The Prime Minister's Resignation Honours in the United Kingdom are honours granted at the behest of an outgoing prime minister following their resignation. In such a list, a prime minister may ask the monarch to bestow peerages, or lesser honours, on any number of people of their choosing. In 1997, an additional 47 working peers were created at the behest of the three main parties.

History
Since May 2007, the House of Lords Appointments Commission has had to approve proposed peerages, while oversight by the Honours Committee within the Cabinet Office ensures that other honours are appropriate. Some previous lists had attracted criticism. Former Prime Minister Tony Blair did not issue a list by June 2007, apparently because of the "Cash for Honours scandal". Gordon Brown did not publish a resignation honours list either, but a dissolution list was issued on his advice (to similar effect).

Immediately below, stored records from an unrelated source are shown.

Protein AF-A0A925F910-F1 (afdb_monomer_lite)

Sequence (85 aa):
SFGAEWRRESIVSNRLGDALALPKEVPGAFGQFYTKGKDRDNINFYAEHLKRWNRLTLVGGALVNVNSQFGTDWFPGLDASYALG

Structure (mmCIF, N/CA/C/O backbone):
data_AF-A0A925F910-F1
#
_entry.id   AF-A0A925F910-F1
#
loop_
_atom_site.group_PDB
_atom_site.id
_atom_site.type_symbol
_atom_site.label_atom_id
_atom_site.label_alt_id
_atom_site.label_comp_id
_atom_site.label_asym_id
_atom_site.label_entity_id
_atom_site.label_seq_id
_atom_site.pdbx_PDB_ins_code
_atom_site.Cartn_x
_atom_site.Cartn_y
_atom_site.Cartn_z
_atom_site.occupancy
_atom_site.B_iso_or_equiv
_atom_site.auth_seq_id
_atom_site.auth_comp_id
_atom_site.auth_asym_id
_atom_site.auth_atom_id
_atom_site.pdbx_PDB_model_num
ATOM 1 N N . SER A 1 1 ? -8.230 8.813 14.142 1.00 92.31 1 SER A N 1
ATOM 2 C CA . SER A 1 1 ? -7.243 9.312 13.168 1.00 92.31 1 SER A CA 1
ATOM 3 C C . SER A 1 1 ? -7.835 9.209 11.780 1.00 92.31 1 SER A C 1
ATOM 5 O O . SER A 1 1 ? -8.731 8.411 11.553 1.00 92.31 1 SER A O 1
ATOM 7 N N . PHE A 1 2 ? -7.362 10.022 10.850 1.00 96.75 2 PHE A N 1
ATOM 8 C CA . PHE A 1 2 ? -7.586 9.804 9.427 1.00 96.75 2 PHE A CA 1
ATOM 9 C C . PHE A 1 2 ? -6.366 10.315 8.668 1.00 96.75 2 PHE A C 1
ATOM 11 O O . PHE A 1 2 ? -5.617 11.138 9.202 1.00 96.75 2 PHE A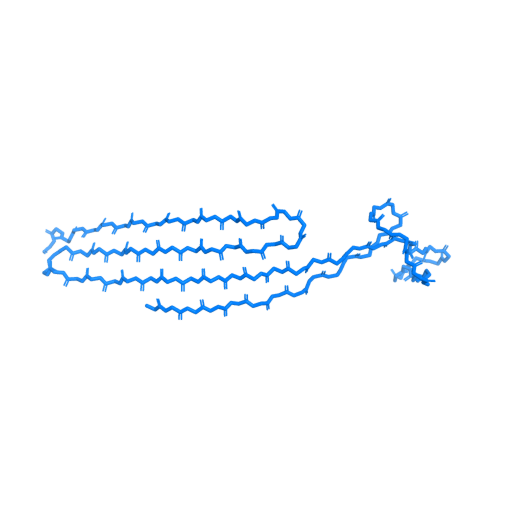 O 1
ATOM 18 N N . GLY A 1 3 ? -6.153 9.826 7.454 1.00 97.75 3 GLY A N 1
ATOM 19 C CA . GLY A 1 3 ? -5.039 10.258 6.628 1.00 97.75 3 GLY A CA 1
ATOM 20 C C . GLY A 1 3 ? -5.061 9.655 5.235 1.00 97.75 3 GLY A C 1
ATOM 21 O O . GLY A 1 3 ? -5.937 8.858 4.886 1.00 97.75 3 GLY A O 1
ATOM 22 N N . ALA A 1 4 ? -4.084 10.077 4.441 1.00 97.50 4 ALA A N 1
ATOM 23 C CA . ALA A 1 4 ? -3.863 9.571 3.102 1.00 97.50 4 ALA A CA 1
ATOM 24 C C . ALA A 1 4 ? -2.363 9.408 2.830 1.00 97.50 4 ALA A C 1
ATOM 26 O O . ALA A 1 4 ? -1.551 10.197 3.311 1.00 97.50 4 ALA A O 1
ATOM 27 N N . GLU A 1 5 ? -2.011 8.400 2.040 1.00 97.56 5 GLU A N 1
ATOM 28 C CA . GLU A 1 5 ? -0.659 8.160 1.535 1.00 97.56 5 GLU A CA 1
ATOM 29 C C . GLU A 1 5 ? -0.721 8.052 0.014 1.00 97.56 5 GLU A C 1
ATOM 31 O O . GLU A 1 5 ? -1.599 7.383 -0.526 1.00 97.56 5 GLU A O 1
ATOM 36 N N . TRP A 1 6 ? 0.236 8.666 -0.675 1.00 97.31 6 TRP A N 1
ATOM 37 C CA . TRP A 1 6 ? 0.481 8.409 -2.087 1.00 97.31 6 TRP A CA 1
ATOM 38 C C . TRP A 1 6 ? 1.895 7.875 -2.269 1.00 97.31 6 TRP A C 1
ATOM 40 O O . TRP A 1 6 ? 2.860 8.426 -1.737 1.00 97.31 6 TRP A O 1
ATOM 50 N N . ARG A 1 7 ? 2.005 6.804 -3.052 1.00 97.00 7 ARG A N 1
ATOM 51 C CA . ARG A 1 7 ? 3.262 6.196 -3.460 1.00 97.00 7 ARG A CA 1
ATOM 52 C C . ARG A 1 7 ? 3.251 5.947 -4.959 1.00 97.00 7 ARG A C 1
ATOM 54 O O . ARG A 1 7 ? 2.289 5.404 -5.499 1.00 97.00 7 ARG A O 1
ATOM 61 N N . ARG A 1 8 ? 4.366 6.278 -5.601 1.00 95.88 8 ARG A N 1
ATOM 62 C CA . ARG A 1 8 ? 4.673 5.874 -6.969 1.00 95.88 8 ARG A CA 1
ATOM 63 C C . ARG A 1 8 ? 5.796 4.849 -6.954 1.00 95.88 8 ARG A C 1
ATOM 65 O O . ARG A 1 8 ? 6.839 5.082 -6.350 1.00 95.88 8 ARG A O 1
ATOM 72 N N . GLU A 1 9 ? 5.578 3.728 -7.622 1.00 93.94 9 GLU A N 1
ATOM 73 C CA . GLU A 1 9 ? 6.537 2.638 -7.760 1.00 93.94 9 GLU A CA 1
ATOM 74 C C . GLU A 1 9 ? 6.893 2.454 -9.234 1.00 93.94 9 GLU A C 1
ATOM 76 O O . GLU A 1 9 ? 6.008 2.377 -10.084 1.00 93.94 9 GLU A O 1
ATOM 81 N N . SER A 1 10 ? 8.188 2.342 -9.523 1.00 93.56 10 SER A N 1
ATOM 82 C CA . SER A 1 10 ? 8.717 2.099 -10.867 1.00 93.56 10 SER A CA 1
ATOM 83 C C . SER A 1 10 ? 9.635 0.887 -10.832 1.00 93.56 10 SER A C 1
ATOM 85 O O . SER A 1 10 ? 10.618 0.865 -10.089 1.00 93.56 10 SER A O 1
ATOM 87 N N . ILE A 1 11 ? 9.325 -0.131 -11.634 1.00 93.12 11 ILE A N 1
ATOM 88 C CA . ILE A 1 11 ? 10.102 -1.374 -11.709 1.00 93.12 11 ILE A CA 1
ATOM 89 C C . ILE A 1 11 ? 10.651 -1.527 -13.122 1.00 93.12 11 ILE A C 1
ATOM 91 O O . ILE A 1 11 ? 9.913 -1.390 -14.094 1.00 93.12 11 ILE A O 1
ATOM 95 N N . VAL A 1 12 ? 11.937 -1.860 -13.237 1.00 94.81 12 VAL A N 1
ATOM 96 C CA . VAL A 1 12 ? 12.595 -2.196 -14.507 1.00 94.81 12 VAL A CA 1
ATOM 97 C C . VAL A 1 12 ? 12.896 -3.692 -14.583 1.00 94.81 12 VAL A C 1
ATOM 99 O O . VAL A 1 12 ? 13.141 -4.349 -13.573 1.00 94.81 12 VAL A O 1
ATOM 102 N N . SER A 1 13 ? 12.851 -4.251 -15.787 1.00 92.06 13 SER A N 1
ATOM 103 C CA . SER A 1 13 ? 13.044 -5.673 -16.061 1.00 92.06 13 SER A CA 1
ATOM 104 C C . SER A 1 13 ? 13.608 -5.877 -17.467 1.00 92.06 13 SER A C 1
ATOM 106 O O . SER A 1 13 ? 13.454 -5.049 -18.357 1.00 92.06 13 SER A O 1
ATOM 108 N N . ASN A 1 14 ? 14.265 -7.005 -17.700 1.00 92.06 14 ASN A N 1
ATOM 109 C CA . ASN A 1 14 ? 14.636 -7.457 -19.041 1.00 92.06 14 ASN A CA 1
ATOM 110 C C . ASN A 1 14 ? 13.569 -8.383 -19.663 1.00 92.06 14 ASN A C 1
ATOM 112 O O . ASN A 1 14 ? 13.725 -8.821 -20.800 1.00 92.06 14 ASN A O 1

David Cameron revived the practice in his Resignation Honours published in August 2016, following his resignation a month earlier. Some names on the list were leaked to the press several days in advance. A number of proposed recipients were reportedly blocked on ethical grounds. His successor, Theresa May, followed suit in September 2019.

Criticism

Resignation honours have been denounced by some as an example of cronyism. The 1976 resignation honours of Harold Wilson—which became known as the "Lavender List"—had caused controversy as a number of recipients were wealthy businessmen whose principles were considered antithetic to those held by the Labour Party at the time. David Cameron's list was described as a "who's who of failed Remainers". Theresa May's list was criticized with SNP MP Pete Wishart likening it to "handing out peerages like sweeties to the same Tory advisers who got us into this Brexit mess".